À la fois roman d’apprentissage tardif, réflexion sur l’écriture et fresque historique, L’Ingénieur des âmes humaines apparaît comme une synthèse de l’œuvre de Škvorecký. Il y affirme, avec une liberté formelle remarquable, que la littérature demeure l’un des rares espaces où il est possible de préserver la complexité de l’expérience humaine face aux simplifications imposées par l’histoire et les idéologies. (Traduction du tchèque, éditions Gallimard)

"Hawthorne

— Est-ce qu’elle est actrice, elle aussi ? demanda Wendy.

— Qui ?

— La femme de cet acteur, celui que vous disiez connaître.

Est-ce une plaisanterie de Wendy ? Ma collègue cultivée, Mme Webster — une Anglaise que Webster avait ramenée du British Museum au lieu de la confirmation tant attendue d’une datation controversée d’un masque de cour élisabéthain — m’a raconté une anecdote semblable à son sujet.

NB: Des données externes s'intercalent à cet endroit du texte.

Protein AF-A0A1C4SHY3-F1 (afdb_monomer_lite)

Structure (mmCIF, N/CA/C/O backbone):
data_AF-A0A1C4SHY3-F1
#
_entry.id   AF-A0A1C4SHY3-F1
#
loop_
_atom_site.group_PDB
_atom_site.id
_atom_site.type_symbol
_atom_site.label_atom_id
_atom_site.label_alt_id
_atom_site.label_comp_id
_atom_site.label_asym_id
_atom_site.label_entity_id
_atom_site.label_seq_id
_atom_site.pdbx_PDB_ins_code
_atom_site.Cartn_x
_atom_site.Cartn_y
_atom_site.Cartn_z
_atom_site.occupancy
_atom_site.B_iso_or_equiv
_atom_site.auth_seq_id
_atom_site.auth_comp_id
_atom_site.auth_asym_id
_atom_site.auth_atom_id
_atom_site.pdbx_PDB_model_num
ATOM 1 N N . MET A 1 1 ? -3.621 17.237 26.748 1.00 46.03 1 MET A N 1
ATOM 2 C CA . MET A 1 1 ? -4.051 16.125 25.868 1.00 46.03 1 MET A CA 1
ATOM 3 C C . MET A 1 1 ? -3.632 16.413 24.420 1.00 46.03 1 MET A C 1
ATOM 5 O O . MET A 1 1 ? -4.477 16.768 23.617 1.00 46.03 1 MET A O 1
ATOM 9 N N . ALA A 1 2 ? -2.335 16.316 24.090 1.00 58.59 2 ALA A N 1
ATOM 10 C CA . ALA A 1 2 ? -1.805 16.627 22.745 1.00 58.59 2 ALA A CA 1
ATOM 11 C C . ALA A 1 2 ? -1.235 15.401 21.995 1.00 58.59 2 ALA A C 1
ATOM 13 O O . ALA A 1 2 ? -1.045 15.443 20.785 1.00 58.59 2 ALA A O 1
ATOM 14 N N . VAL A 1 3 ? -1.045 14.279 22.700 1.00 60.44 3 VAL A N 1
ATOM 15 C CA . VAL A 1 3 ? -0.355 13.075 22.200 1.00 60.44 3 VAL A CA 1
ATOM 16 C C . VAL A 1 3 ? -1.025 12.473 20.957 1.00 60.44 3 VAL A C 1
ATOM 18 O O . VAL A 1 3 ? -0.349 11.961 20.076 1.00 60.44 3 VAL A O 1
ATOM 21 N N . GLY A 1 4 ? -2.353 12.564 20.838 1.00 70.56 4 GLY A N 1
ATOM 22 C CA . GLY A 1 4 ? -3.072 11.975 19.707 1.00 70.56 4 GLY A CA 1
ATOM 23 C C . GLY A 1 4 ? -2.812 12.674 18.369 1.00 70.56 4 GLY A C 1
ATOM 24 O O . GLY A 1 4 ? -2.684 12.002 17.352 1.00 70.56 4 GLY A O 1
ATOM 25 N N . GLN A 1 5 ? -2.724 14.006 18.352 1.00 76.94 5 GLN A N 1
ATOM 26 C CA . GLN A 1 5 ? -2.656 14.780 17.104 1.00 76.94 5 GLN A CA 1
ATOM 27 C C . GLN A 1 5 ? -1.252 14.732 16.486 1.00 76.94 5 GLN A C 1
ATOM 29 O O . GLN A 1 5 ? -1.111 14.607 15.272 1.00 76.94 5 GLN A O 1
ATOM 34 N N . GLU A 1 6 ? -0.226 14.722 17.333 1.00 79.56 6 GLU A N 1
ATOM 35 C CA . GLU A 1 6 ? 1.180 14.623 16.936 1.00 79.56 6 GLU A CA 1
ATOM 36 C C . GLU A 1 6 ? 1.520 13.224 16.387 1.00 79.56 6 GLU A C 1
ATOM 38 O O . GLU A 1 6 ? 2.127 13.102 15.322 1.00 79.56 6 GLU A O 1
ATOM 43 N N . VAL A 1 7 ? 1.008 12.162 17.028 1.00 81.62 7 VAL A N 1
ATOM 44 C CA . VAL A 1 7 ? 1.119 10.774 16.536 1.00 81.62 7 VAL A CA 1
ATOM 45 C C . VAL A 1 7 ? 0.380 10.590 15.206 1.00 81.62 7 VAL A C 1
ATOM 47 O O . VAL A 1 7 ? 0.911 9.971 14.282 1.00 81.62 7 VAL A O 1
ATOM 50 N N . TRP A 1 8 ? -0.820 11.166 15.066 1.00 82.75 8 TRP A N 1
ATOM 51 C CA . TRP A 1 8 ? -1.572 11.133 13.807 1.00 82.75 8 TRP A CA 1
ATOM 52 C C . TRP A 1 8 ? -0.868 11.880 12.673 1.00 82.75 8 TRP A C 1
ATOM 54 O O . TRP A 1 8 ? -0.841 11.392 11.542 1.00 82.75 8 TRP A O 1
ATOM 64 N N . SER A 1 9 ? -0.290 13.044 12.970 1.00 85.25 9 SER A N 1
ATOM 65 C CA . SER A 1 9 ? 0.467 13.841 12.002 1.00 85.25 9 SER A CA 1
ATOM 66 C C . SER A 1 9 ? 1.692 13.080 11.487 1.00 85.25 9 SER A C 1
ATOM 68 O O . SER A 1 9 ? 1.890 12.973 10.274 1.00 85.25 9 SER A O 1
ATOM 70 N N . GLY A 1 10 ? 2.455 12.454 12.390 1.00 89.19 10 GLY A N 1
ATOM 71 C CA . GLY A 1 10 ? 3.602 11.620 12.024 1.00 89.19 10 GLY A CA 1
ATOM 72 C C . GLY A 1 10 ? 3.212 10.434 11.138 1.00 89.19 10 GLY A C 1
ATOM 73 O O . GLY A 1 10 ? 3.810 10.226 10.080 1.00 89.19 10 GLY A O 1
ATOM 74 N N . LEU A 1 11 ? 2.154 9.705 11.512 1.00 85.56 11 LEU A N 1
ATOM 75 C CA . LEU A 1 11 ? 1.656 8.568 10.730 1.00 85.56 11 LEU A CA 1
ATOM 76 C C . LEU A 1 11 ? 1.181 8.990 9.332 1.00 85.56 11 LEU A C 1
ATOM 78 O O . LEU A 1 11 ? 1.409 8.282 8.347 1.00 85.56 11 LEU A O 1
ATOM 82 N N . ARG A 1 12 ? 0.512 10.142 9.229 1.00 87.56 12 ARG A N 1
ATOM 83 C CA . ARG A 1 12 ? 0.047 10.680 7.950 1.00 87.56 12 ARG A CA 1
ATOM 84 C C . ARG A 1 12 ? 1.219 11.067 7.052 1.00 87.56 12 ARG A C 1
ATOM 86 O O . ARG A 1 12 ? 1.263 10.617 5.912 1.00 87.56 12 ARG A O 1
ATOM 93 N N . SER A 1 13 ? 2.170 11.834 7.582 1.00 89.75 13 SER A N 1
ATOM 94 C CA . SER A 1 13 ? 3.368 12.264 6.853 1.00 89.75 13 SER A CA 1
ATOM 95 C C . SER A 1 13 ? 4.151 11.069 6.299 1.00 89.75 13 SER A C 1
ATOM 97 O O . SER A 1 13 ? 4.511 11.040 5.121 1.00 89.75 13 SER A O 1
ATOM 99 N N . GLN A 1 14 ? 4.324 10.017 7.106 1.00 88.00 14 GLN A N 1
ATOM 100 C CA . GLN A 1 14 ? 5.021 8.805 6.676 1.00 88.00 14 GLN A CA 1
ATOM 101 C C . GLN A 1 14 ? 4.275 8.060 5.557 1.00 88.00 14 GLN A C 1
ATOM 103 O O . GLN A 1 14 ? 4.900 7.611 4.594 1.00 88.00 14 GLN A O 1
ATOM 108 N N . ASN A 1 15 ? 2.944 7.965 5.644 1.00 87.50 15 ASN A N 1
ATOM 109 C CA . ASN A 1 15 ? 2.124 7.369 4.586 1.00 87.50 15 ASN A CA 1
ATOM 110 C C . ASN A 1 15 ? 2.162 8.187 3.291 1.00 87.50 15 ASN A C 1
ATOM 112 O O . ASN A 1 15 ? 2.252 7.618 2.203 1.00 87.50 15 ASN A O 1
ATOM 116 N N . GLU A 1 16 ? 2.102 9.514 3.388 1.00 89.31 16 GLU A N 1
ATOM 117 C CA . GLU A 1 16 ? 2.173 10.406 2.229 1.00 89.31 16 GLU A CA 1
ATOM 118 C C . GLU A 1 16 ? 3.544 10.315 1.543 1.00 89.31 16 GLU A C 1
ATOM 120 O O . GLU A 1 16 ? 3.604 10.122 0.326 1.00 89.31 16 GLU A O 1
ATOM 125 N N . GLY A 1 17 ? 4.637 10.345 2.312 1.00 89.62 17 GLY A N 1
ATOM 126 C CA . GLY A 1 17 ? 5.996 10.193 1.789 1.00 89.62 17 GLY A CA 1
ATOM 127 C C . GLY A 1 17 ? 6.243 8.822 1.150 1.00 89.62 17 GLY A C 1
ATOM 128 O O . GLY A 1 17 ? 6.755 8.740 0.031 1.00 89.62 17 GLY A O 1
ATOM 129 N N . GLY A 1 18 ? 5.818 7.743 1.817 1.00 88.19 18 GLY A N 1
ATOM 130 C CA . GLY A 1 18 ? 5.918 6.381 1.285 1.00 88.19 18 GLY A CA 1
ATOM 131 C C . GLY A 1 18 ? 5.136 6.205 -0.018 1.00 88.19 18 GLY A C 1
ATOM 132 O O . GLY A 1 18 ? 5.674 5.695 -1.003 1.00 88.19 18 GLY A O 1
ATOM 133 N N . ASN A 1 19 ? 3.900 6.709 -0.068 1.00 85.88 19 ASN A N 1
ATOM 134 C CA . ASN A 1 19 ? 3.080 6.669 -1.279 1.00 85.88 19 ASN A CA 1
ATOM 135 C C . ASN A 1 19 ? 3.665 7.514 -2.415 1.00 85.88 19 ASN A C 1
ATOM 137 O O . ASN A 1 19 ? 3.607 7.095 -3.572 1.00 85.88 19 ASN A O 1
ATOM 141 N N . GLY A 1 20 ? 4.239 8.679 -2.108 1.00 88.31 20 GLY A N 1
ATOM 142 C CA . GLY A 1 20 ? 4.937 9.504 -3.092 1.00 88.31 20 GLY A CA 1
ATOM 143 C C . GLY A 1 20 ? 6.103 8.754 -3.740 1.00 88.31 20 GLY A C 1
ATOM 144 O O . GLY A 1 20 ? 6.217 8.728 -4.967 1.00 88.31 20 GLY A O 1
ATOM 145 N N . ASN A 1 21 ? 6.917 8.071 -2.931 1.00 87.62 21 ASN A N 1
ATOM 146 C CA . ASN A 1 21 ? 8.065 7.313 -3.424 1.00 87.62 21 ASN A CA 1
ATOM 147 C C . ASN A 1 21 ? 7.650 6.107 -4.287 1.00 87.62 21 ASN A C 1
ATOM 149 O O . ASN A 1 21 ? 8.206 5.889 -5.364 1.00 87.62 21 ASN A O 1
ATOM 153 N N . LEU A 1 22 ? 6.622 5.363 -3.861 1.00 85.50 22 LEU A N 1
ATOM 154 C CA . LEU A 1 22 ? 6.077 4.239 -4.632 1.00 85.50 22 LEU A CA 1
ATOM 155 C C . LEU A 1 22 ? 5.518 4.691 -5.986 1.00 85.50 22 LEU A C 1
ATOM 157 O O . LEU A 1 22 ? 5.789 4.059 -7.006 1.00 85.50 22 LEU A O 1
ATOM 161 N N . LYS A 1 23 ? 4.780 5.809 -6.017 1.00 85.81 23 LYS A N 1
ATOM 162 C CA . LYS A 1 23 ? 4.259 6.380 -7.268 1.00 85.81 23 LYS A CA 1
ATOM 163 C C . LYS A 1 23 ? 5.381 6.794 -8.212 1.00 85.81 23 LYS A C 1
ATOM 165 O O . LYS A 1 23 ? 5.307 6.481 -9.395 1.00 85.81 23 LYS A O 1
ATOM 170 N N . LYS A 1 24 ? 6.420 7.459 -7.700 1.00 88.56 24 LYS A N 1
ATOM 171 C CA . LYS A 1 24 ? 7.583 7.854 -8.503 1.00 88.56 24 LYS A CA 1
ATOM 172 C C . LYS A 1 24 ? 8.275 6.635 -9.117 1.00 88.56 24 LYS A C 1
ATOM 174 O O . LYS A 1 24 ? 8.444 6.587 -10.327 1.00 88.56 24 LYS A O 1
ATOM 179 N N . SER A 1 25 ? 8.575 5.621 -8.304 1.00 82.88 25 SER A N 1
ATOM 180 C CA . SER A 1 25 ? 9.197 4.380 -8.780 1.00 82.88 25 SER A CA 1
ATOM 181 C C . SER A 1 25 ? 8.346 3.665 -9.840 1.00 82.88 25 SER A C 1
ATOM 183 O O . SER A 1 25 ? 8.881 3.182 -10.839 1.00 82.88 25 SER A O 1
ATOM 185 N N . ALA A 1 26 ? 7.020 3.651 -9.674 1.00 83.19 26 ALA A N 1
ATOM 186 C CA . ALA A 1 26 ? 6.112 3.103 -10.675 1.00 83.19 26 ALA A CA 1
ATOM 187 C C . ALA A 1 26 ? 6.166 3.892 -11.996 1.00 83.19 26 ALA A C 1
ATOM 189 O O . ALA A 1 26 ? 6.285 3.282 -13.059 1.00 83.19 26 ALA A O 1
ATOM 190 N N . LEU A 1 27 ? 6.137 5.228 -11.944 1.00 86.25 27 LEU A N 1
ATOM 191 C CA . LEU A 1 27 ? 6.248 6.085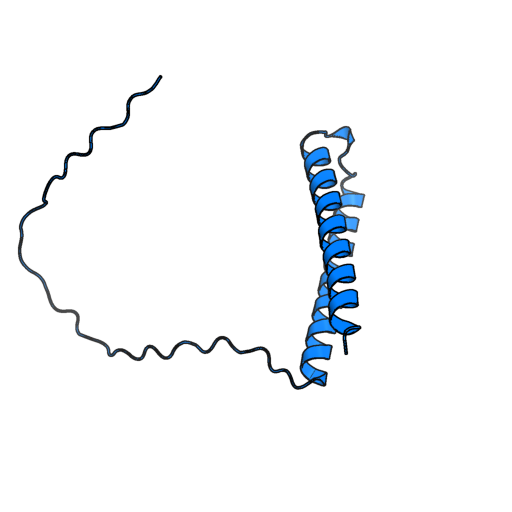 -13.132 1.00 86.25 27 LEU A CA 1
ATOM 192 C C . LEU A 1 27 ? 7.587 5.892 -13.858 1.00 86.25 27 LEU A C 1
ATOM 194 O O . LEU A 1 27 ? 7.596 5.732 -15.081 1.00 86.25 27 LEU A O 1
ATOM 198 N N . ASP A 1 28 ? 8.690 5.810 -13.112 1.00 85.25 28 ASP A N 1
ATOM 199 C CA . ASP A 1 28 ? 10.026 5.561 -13.667 1.00 85.25 28 ASP A CA 1
ATOM 200 C C . ASP A 1 28 ? 10.079 4.208 -14.406 1.00 85.25 28 ASP A C 1
ATOM 202 O O . ASP A 1 28 ? 10.646 4.103 -15.495 1.00 85.25 28 ASP A O 1
ATOM 206 N N . SER A 1 29 ? 9.413 3.176 -13.872 1.00 81.62 29 SER A N 1
ATOM 207 C CA . SER A 1 29 ? 9.331 1.849 -14.505 1.00 81.62 29 SER A CA 1
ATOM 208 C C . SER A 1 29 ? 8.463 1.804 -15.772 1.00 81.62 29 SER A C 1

Elle la racontait avec étonnement, car, bien qu’elle connût la théorie, c’était pour elle la première confrontation concrète avec le fait que les mots peuvent avoir des significations associatives différentes.

Mme Webster venait de faire un exposé de quarante minutes sur l’humour noir dans The Loved One de Evelyn Waugh, lorsque Wendy McFarlane, cette remarquable Écossaise originaire de Horseman’s Saddle, dans le nord de l’Ontario, leva la main :

— Madame Webster, je ne comprends pas. Autant que je m’en souvienne, il n’y a pas de Noirs du tout dans The Loved One.

Au début, Mme Webster crut que Wendy plaisantait. Son visage constellé de taches de rousseur donne toujours l’impression qu’elle se moque de tout. Mais il s’agissait simplement d’un malentendu : l’expression n’avait pas le même sens à Cambridge que dans Horseman’s Saddle. Et la question que Wendy me pose aujourd’hui n’est pas non plus une plaisanterie.

Son expérience du monde vient surtout de la télévision ; la mienne, du teatrum mundi européen. Sa question se rapporte au film L’Aveu de Costa-Gavras, que quelques étudiants sont allés voir, consacré aux procès staliniens du début des années 1950 dans mon pays. Deux ans plus tôt, tous mes étudiants avaient vu son film sur la Grèce, parce que la critique le présentait comme le meilleur film jamais réalisé sur le fascisme d’après-guerre.

Le fascisme exerce une certaine fascination sur ces innocents ; le communisme, non — d’où la baisse de fréquentation. Le fascisme appartient à leur imaginaire historique, tandis que le communisme leur semble étranger. De plus, la Grèce leur est familière, contrairement à une république dont le nom leur paraît aussi exotique que la Ruritanie.

Et ainsi, la joyeuse Wendy me demanda :

— Est-ce qu’elle est actrice, elle aussi ?

Je leur avais expliqué que je connaissais la femme de l’un des hommes exécutés après le procès, et Wendy l’avait interprété en termes de spectacle. C’est ainsi que j’ai compris que L’Aveu n’était pour eux qu’un film de plus. Dans leur courte vie, ils en avaient vu des centaines du même genre : Barnaby Jones casse des dents, Kojak mène des interrogatoires musclés, Cannon fracasse des têtes contre les murs.

Je désespérais pour ces cohortes d’étudiants à qui un professeur de Harvard enseigne la littérature américaine en se limitant, par exemple, à analyser la fonction de la couleur dans The Scarlet Letter sans rien dépasser de ce cadre. Pour eux, pour tous, cela restera toujours un simple film — jusqu’à l’effondrement du monde occidental.

Je me tiens de nouveau près de la fenêtre gothique, absorbé par ces pensées, tandis que Higgins, le joueur de football américain, lit un exposé sur la structure symétrique de The Scarlet Letter de Nathaniel Hawthorne. Échaudé par une récente diatribe de ma part contre le plagiat (à propos du texte que Dianne O’Donnell avait copié chez Quinn), Higgins ponctue chaque phrase d’un prudent « comme l’écrit David Levin ». (En regardant par-dessus son épaule, je vois que ces mentions ont été ajoutées plus tard, dans une autre encre.)

Les personnages principaux du roman, comme l’écrit David Levin, symbolisent :

— le pécheur public — Hester ;

— le pécheur secret — Arthur ;

— le pécheur impardonnable — Chillingworth.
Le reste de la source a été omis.